My parents were told nothing of this. Apparently, other things were of higher priority back then.

So everything that my parents told me about the war was true. Not a single word was invented. Not a single day was moved. Everything told to me about my brother, the neighbor, and the German group commander - everything matched, all confirmed in an incredible way. After my brother was taken away with my mother all alone, my father was finally able to walk with crutches and was sent home. When he made his way to his building, he saw that there were medics carrying corpses out of the entrance. He identified one of them as my mother. He came up to them and it seemed to him that she was breathing. He told the medics: “She’s still alive!” “She’ll pass away along the way”, said the nurses. “She’ll not survive now.” He said that he pounced on them, attacking them with his crutches and forced them to lift her back into the apartment. They told him: “Well, we’ll do as you say, but know that we will not come here for another two, three, or four weeks. You’ll have to sort it out yourself then.” My father nursed her back to life. She survived. She lived on until 1999. My father died in late 1998.
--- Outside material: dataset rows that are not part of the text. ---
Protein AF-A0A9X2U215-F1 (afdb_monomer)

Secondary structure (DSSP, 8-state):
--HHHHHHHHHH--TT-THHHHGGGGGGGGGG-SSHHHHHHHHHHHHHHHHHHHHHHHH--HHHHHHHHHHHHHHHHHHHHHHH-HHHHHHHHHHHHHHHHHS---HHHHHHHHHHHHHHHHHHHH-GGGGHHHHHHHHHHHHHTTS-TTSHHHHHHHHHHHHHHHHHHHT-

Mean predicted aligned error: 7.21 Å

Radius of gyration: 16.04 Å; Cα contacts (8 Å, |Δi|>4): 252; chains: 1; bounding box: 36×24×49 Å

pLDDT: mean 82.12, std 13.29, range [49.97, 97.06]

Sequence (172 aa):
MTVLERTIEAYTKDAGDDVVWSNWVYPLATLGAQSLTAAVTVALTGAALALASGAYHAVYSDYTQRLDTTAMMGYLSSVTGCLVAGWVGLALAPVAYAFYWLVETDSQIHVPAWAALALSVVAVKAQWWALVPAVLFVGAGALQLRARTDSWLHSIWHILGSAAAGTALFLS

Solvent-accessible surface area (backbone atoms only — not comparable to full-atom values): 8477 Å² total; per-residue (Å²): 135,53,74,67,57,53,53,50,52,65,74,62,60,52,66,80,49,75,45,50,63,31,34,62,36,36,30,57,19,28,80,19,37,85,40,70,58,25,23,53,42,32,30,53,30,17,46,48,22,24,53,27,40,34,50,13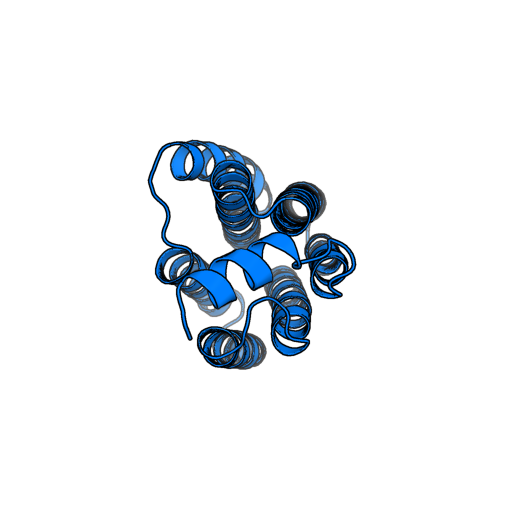,54,59,66,75,38,75,69,32,45,50,45,19,54,18,24,46,46,14,26,51,35,17,48,38,23,29,49,76,37,36,66,44,8,60,60,37,17,59,50,37,31,55,49,44,64,74,43,93,75,58,64,88,55,51,51,56,51,49,50,53,50,36,51,52,53,39,33,72,68,49,34,70,78,64,42,59,63,48,52,55,40,52,52,42,51,61,52,40,80,75,48,58,86,85,34,73,64,42,28,48,38,37,45,42,47,16,52,41,51,10,51,45,28,56,55,78

Structure (mmCIF, N/CA/C/O backbone):
data_AF-A0A9X2U215-F1
#
_entry.id   AF-A0A9X2U215-F1
#
loop_
_atom_site.group_PDB
_atom_site.id
_atom_site.type_symbol
_atom_site.label_atom_id
_atom_site.label_alt_id
_atom_site.label_comp_id
_atom_site.label_asym_id
_atom_site.label_entity_id
_atom_site.label_seq_id
_atom_site.pdbx_PDB_ins_code
_atom_site.Cartn_x
_atom_site.Cartn_y
_atom_site.Cartn_z
_atom_site.occupancy
_atom_site.B_iso_or_equiv
_atom_site.auth_seq_id
_atom_site.auth_comp_id
_atom_site.auth_asym_id
_atom_site.auth_atom_id
_atom_site.pdbx_PDB_model_num
ATOM 1 N N . MET A 1 1 ? 2.932 -10.035 -31.910 1.00 54.56 1 MET A N 1
ATOM 2 C CA . MET A 1 1 ? 3.885 -8.999 -31.483 1.00 54.56 1 MET A CA 1
ATOM 3 C C . MET A 1 1 ? 5.297 -9.528 -31.661 1.00 54.56 1 MET A C 1
ATOM 5 O O . MET A 1 1 ? 5.622 -10.578 -31.110 1.00 54.56 1 MET A O 1
ATOM 9 N N . THR A 1 2 ? 6.092 -8.881 -32.503 1.00 78.62 2 THR A N 1
ATOM 10 C CA . THR A 1 2 ? 7.467 -9.281 -32.829 1.00 78.62 2 THR A CA 1
ATOM 11 C C . THR A 1 2 ? 8.447 -8.858 -31.722 1.00 78.62 2 THR A C 1
ATOM 13 O O . THR A 1 2 ? 8.094 -8.114 -30.807 1.00 78.62 2 THR A O 1
ATOM 16 N N . VAL A 1 3 ? 9.684 -9.371 -31.744 1.00 69.50 3 VAL A N 1
ATOM 17 C CA . VAL A 1 3 ? 10.740 -8.947 -30.796 1.00 69.50 3 VAL A CA 1
ATOM 18 C C . VAL A 1 3 ? 11.080 -7.469 -30.995 1.00 69.50 3 VAL A C 1
ATOM 20 O O . VAL A 1 3 ? 11.216 -6.745 -30.020 1.00 69.50 3 VAL A O 1
ATOM 23 N N . LEU A 1 4 ? 11.118 -7.013 -32.250 1.00 66.44 4 LEU A N 1
ATOM 24 C CA . LEU A 1 4 ? 11.383 -5.621 -32.606 1.00 66.44 4 LEU A CA 1
ATOM 25 C C . LEU A 1 4 ? 10.289 -4.677 -32.086 1.00 66.44 4 LEU A C 1
ATOM 27 O O . LEU A 1 4 ? 10.606 -3.639 -31.518 1.00 66.44 4 LEU A O 1
ATOM 31 N N . GLU A 1 5 ? 9.017 -5.065 -32.213 1.00 67.25 5 GLU A N 1
ATOM 32 C CA . GLU A 1 5 ? 7.888 -4.311 -31.647 1.00 67.25 5 GLU A CA 1
ATOM 33 C C . GLU A 1 5 ? 8.001 -4.185 -30.122 1.00 67.25 5 GLU A C 1
ATOM 35 O O . GLU A 1 5 ? 7.837 -3.089 -29.602 1.00 67.25 5 GLU A O 1
ATOM 40 N N . ARG A 1 6 ? 8.377 -5.263 -29.415 1.00 58.91 6 ARG A N 1
ATOM 41 C CA . ARG A 1 6 ? 8.619 -5.227 -27.959 1.00 58.91 6 ARG A CA 1
ATOM 42 C C . ARG A 1 6 ? 9.772 -4.308 -27.568 1.00 58.91 6 ARG A C 1
ATOM 44 O O . ARG A 1 6 ? 9.674 -3.606 -26.569 1.00 58.91 6 ARG A O 1
ATOM 51 N N . THR A 1 7 ? 10.867 -4.328 -28.326 1.00 58.19 7 THR A N 1
ATOM 52 C CA . THR A 1 7 ? 12.038 -3.487 -28.047 1.00 58.19 7 THR A CA 1
ATOM 53 C C . THR A 1 7 ? 11.743 -2.014 -28.309 1.00 58.19 7 THR A C 1
ATOM 55 O O . THR A 1 7 ? 12.145 -1.175 -27.513 1.00 58.19 7 THR A O 1
ATOM 58 N N . ILE A 1 8 ? 11.015 -1.698 -29.384 1.00 65.31 8 ILE A N 1
ATOM 59 C CA . ILE A 1 8 ? 10.588 -0.327 -29.683 1.00 65.31 8 ILE A CA 1
ATOM 60 C C . ILE A 1 8 ? 9.618 0.162 -28.606 1.00 65.31 8 ILE A C 1
ATOM 62 O O . ILE A 1 8 ? 9.871 1.210 -28.035 1.00 65.31 8 ILE A O 1
ATOM 66 N N . GLU A 1 9 ? 8.590 -0.620 -28.258 1.00 62.06 9 GLU A N 1
ATOM 67 C CA . GLU A 1 9 ? 7.605 -0.270 -27.222 1.00 62.06 9 GLU A CA 1
ATOM 68 C C . GLU A 1 9 ? 8.266 -0.032 -25.852 1.00 62.06 9 GLU A C 1
ATOM 70 O O . GLU A 1 9 ? 7.927 0.927 -25.163 1.00 62.06 9 GLU A O 1
ATOM 75 N N . ALA A 1 10 ? 9.266 -0.842 -25.485 1.00 57.12 10 ALA A N 1
ATOM 76 C CA . ALA A 1 10 ? 10.049 -0.650 -24.263 1.00 57.12 10 ALA A CA 1
ATOM 77 C C . ALA A 1 10 ? 10.912 0.627 -24.286 1.00 57.12 10 ALA A C 1
ATOM 79 O O . ALA A 1 10 ? 11.072 1.261 -23.249 1.00 57.12 10 ALA A O 1
ATOM 80 N N . TYR A 1 11 ? 11.444 1.020 -25.450 1.00 57.22 11 TYR A N 1
ATOM 81 C CA . TYR A 1 11 ? 12.233 2.249 -25.615 1.00 57.22 11 TYR A CA 1
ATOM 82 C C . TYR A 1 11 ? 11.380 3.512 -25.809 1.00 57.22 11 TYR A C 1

After the blockade was lifted, they moved to the homeland of their parents in the Tver province and lived there until the end of the war. Father’s family was quite large. He had six brothers, five of whom were killed in the war. This was a disaster for the family. My mother’s relatives also died. I was to be a late child as my mother gave birth to me when she was 41 years old.
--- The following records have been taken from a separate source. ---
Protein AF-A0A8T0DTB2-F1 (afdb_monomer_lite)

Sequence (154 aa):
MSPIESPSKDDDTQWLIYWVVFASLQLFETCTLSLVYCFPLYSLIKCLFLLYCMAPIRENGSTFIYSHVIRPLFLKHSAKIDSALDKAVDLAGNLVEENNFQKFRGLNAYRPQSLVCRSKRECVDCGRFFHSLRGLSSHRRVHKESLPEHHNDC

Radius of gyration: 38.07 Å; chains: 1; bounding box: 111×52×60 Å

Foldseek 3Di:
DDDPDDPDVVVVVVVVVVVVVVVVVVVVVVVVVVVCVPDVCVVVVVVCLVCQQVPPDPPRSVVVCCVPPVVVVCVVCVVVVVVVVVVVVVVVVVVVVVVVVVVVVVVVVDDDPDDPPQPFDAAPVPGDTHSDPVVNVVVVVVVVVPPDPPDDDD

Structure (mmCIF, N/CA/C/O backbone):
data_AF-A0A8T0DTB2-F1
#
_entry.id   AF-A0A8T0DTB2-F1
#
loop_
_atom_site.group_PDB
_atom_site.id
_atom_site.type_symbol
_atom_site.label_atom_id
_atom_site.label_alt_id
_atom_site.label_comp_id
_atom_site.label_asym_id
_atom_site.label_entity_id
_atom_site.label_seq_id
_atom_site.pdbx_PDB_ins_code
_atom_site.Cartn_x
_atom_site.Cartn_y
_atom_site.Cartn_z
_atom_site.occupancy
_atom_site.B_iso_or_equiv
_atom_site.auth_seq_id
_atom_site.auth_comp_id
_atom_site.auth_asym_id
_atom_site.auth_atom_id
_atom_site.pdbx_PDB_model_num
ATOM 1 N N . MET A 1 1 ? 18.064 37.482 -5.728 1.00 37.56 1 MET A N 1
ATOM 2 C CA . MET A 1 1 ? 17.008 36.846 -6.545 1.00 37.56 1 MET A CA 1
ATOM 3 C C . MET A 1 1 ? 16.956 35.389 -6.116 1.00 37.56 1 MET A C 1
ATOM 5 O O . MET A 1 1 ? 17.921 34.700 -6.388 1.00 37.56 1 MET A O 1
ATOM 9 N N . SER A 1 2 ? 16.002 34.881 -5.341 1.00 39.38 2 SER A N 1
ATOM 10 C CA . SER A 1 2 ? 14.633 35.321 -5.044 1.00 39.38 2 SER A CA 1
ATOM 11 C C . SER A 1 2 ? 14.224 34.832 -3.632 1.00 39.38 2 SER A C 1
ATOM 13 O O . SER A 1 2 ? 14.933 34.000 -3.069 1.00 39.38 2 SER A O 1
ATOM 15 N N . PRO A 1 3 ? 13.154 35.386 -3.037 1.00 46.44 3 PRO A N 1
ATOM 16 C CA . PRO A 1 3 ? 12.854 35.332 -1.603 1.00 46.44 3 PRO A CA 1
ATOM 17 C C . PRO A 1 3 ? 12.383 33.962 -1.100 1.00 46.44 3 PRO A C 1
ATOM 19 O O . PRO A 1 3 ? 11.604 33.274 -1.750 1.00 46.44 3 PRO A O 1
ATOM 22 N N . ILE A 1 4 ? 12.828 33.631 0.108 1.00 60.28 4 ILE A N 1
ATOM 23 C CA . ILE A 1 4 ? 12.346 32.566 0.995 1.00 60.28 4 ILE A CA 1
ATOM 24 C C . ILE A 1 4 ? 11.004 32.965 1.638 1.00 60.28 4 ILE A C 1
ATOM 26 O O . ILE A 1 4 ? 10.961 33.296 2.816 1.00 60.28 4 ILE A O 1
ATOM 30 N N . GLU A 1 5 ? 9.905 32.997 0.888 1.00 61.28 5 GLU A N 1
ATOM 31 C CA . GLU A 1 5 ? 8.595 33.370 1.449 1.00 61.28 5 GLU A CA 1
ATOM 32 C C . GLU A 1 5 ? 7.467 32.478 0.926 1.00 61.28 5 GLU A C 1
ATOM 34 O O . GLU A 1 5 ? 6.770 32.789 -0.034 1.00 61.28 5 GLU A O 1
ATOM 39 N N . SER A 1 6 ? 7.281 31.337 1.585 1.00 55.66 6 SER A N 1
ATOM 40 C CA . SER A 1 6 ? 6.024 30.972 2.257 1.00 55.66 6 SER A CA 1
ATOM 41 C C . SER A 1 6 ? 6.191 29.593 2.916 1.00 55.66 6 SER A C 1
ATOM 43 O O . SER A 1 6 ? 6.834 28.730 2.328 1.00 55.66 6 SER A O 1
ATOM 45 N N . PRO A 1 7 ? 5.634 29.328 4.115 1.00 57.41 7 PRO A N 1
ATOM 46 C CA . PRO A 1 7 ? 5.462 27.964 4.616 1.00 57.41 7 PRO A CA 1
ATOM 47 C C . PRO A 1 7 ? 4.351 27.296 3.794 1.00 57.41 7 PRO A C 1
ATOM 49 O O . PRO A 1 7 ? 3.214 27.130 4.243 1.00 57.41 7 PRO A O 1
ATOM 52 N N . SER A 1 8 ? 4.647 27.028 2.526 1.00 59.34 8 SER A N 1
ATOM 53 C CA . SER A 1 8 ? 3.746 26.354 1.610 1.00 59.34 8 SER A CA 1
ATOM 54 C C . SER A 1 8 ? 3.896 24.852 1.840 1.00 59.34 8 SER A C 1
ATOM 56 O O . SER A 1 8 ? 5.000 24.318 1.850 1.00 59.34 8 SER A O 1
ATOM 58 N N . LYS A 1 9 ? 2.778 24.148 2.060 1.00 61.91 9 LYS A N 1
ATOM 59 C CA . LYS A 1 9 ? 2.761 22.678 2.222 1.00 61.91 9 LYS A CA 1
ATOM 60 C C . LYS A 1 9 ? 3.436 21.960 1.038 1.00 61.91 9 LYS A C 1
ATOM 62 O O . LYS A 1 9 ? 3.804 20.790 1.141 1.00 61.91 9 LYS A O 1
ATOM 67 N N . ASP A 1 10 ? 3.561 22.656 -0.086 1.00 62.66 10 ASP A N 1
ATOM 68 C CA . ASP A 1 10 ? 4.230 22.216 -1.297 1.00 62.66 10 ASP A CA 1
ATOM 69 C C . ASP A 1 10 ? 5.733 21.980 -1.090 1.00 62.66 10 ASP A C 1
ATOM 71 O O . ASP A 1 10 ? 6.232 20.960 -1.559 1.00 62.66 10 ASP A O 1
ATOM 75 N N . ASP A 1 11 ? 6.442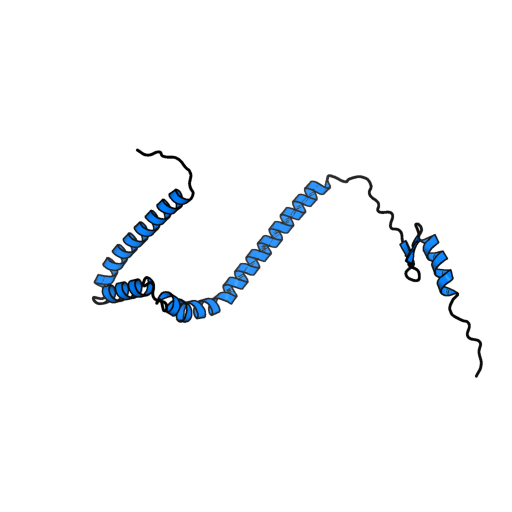 22.809 -0.317 1.00 72.69 11 ASP A N 1
ATOM 76 C CA . ASP A 1 11 ? 7.888 22.644 -0.083 1.00 72.69 11 ASP A CA 1
ATOM 77 C C . ASP A 1 11 ? 8.206 21.412 0.780 1.00 72.69 11 ASP A C 1
ATOM 79 O O . ASP A 1 11 ? 9.124 20.645 0.473 1.00 72.69 11 ASP A O 1
ATOM 83 N N . ASP A 1 12 ? 7.395 21.160 1.813 1.00 76.38 12 ASP A N 1
ATOM 84 C CA . ASP A 1 12 ? 7.479 19.939 2.629 1.00 76.38 12 ASP A CA 1
ATOM 85 C C . ASP A 1 12 ? 7.226 18.688 1.774 1.00 76.38 12 ASP A C 1
ATOM 87 O O . ASP A 1 12 ? 7.877 17.650 1.929 1.00 76.38 12 ASP A O 1
ATOM 91 N N . THR A 1 13 ? 6.294 18.799 0.826 1.00 78.00 13 THR A N 1
ATOM 92 C CA . THR A 1 13 ? 5.955 17.723 -0.106 1.00 78.00 13 THR A CA 1
ATOM 93 C C . THR A 1 13 ? 7.094 17.477 -1.096 1.00 78.00 13 THR A C 1
ATOM 95 O O . THR A 1 13 ? 7.439 16.322 -1.343 1.00 78.00 13 THR A O 1
ATOM 98 N N . GLN A 1 14 ? 7.736 18.527 -1.617 1.00 74.25 14 GLN A N 1
ATOM 99 C CA . GLN A 1 14 ? 8.909 18.400 -2.489 1.00 74.25 14 GLN A CA 1
ATOM 100 C C . GLN A 1 14 ? 10.078 17.720 -1.769 1.00 74.25 14 GLN A C 1
ATOM 102 O O . GLN A 1 14 ? 10.705 16.814 -2.324 1.00 74.25 14 GLN A O 1
ATOM 107 N N . TRP A 1 15 ? 10.333 18.092 -0.515 1.00 84.94 15 TRP A N 1
ATOM 108 C CA . TRP A 1 15 ? 11.361 17.453 0.304 1.00 84.94 15 TRP A CA 1
ATOM 109 C C . TRP A 1 15 ? 11.052 15.982 0.582 1.00 84.94 15 TRP A C 1
ATOM 111 O O . TRP A 1 15 ? 11.935 15.131 0.458 1.00 84.94 15 TRP A O 1
ATOM 121 N N . LEU A 1 16 ? 9.800 15.654 0.910 1.00 82.25 16 LEU A N 1
ATOM 122 C CA . LEU A 1 16 ? 9.385 14.270 1.131 1.00 82.25 16 LEU A CA 1
ATOM 123 C C . LEU A 1 16 ? 9.515 13.432 -0.149 1.00 82.25 16 LEU A C 1
ATOM 125 O O . LEU A 1 16 ? 10.013 12.308 -0.100 1.00 82.25 16 LEU A O 1
ATOM 129 N N . ILE A 1 17 ? 9.119 13.984 -1.298 1.00 84.81 17 ILE A N 1
ATOM 130 C CA . ILE A 1 17 ? 9.263 13.324 -2.600 1.00 84.81 17 ILE A CA 1
ATOM 131 C C . ILE A 1 17 ? 10.741 13.082 -2.910 1.00 84.81 17 ILE A C 1
ATOM 133 O O . ILE A 1 17 ? 11.095 11.965 -3.285 1.00 84.81 17 ILE A O 1
ATOM 137 N N . TYR A 1 18 ? 11.608 14.078 -2.703 1.00 84.25 18 TYR A N 1
ATOM 138 C CA . TYR A 1 18 ? 13.053 13.921 -2.873 1.00 84.25 18 TYR A CA 1
ATOM 139 C C . TYR A 1 18 ? 13.589 12.751 -2.042 1.00 84.25 18 TYR A C 1
ATOM 141 O O . TYR A 1 18 ? 14.252 11.864 -2.582 1.00 84.25 18 TYR A O 1
ATOM 149 N N . TRP A 1 19 ? 13.248 12.699 -0.752 1.00 91.69 19 TRP A N 1
ATOM 150 C CA . TRP A 1 19 ? 13.711 11.638 0.139 1.00 91.69 19 TRP A CA 1
ATOM 151 C C . TRP A 1 19 ? 13.184 10.255 -0.246 1.00 91.69 19 TRP A C 1
ATOM 153 O O . TRP A 1 19 ? 13.935 9.280 -0.198 1.00 91.69 19 TRP A O 1
ATOM 163 N N . VAL A 1 20 ? 11.922 10.152 -0.667 1.00 87.12 20 VAL A N 1
ATOM 164 C CA . VAL A 1 20 ? 11.330 8.885 -1.125 1.00 87.12 20 VAL A CA 1
ATOM 165 C C . VAL A 1 20 ? 11.998 8.409 -2.415 1.00 87.12 20 VAL A C 1
ATOM 167 O O . VAL A 1 20 ? 12.338 7.230 -2.529 1.00 87.12 20 VAL A O 1
ATOM 170 N N . VAL A 1 21 ? 12.244 9.314 -3.364 1.00 82.06 21 VAL A N 1
ATOM 171 C CA . VAL A 1 21 ? 12.950 8.995 -4.612 1.00 82.06 21 VAL A CA 1
ATOM 172 C C . VAL A 1 21 ? 14.379 8.550 -4.307 1.00 82.06 21 VAL A C 1
ATOM 174 O O . VAL A 1 21 ? 14.787 7.484 -4.766 1.00 82.06 21 VAL A O 1
ATOM 177 N N . PHE A 1 22 ? 15.105 9.286 -3.464 1.00 84.56 22 PHE A N 1
ATOM 178 C CA . PHE A 1 22 ? 16.464 8.943 -3.046 1.00 84.56 22 PHE A CA 1
ATOM 179 C C . PHE A 1 22 ? 16.535 7.564 -2.368 1.00 84.56 22 PHE A C 1
ATOM 181 O O . PHE A 1 22 ? 17.335 6.717 -2.766 1.00 84.56 22 PHE A O 1
ATOM 188 N N . ALA A 1 23 ? 15.645 7.285 -1.412 1.00 86.62 23 ALA A N 1
ATOM 189 C CA . ALA A 1 23 ? 15.582 5.989 -0.738 1.00 86.62 23 ALA A CA 1
ATOM 190 C C . ALA A 1 23 ? 15.202 4.849 -1.698 1.00 86.62 23 ALA A C 1
ATOM 192 O O . ALA A 1 23 ? 15.750 3.749 -1.602 1.00 86.62 23 ALA A O 1
ATOM 193 N N . SER A 1 24 ? 14.298 5.105 -2.650 1.00 77.81 24 SER A N 1
ATOM 194 C CA . SER A 1 24 ? 13.909 4.112 -3.657 1.00 77.81 24 SER A CA 1
ATOM 195 C C . SER A 1 24 ? 15.063 3.756 -4.599 1.00 77.81 24 SER A C 1
ATOM 197 O O . SER A 1 24 ? 15.262 2.575 -4.891 1.00 77.81 24 SER A O 1
ATOM 199 N N . LEU A 1 25 ? 15.867 4.745 -5.008 1.00 79.62 25 LEU A N 1
ATOM 200 C CA . LEU A 1 25 ? 17.070 4.542 -5.816 1.00 79.62 25 LEU A CA 1
ATOM 201 C C . LEU A 1 25 ? 18.128 3.770 -5.024 1.00 79.62 25 LEU A C 1
ATOM 203 O O . LEU A 1 25 ? 18.654 2.777 -5.524 1.00 79.62 25 LEU A O 1
ATOM 207 N N . GLN A 1 26 ? 18.354 4.134 -3.759 1.00 83.94 26 GLN A N 1
ATOM 208 C CA . GLN A 1 26 ? 19.328 3.456 -2.903 1.00 83.94 26 GLN A CA 1
ATOM 209 C C . GLN A 1 26 ? 18.957 1.986 -2.637 1.00 83.94 26 GLN A C 1
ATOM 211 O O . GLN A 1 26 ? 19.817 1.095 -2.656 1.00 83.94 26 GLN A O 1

Our situation was not unique. There was, after all, not a family from which someone didn’t die. And out of all the grief, misfortune, and tragedy that my parents endured, they still harbored no hatred for the enemy, which is simply amazing. To be honest, I still cannot fully understand it. My mother was a very kind and gentle person. I can remember her saying: “Well, what kind of hatred can one have toward these soldiers? They are simple people and also died in the war.” It’s amazing. We were brought up on Soviet books, movies, and hatred. But she somehow did not have it in her. I can still clearly remember her words: “Well, what can you have against them? They are also hard workers, just like us. They were simply forced to the front.”


These are the words that I remember from my childhood.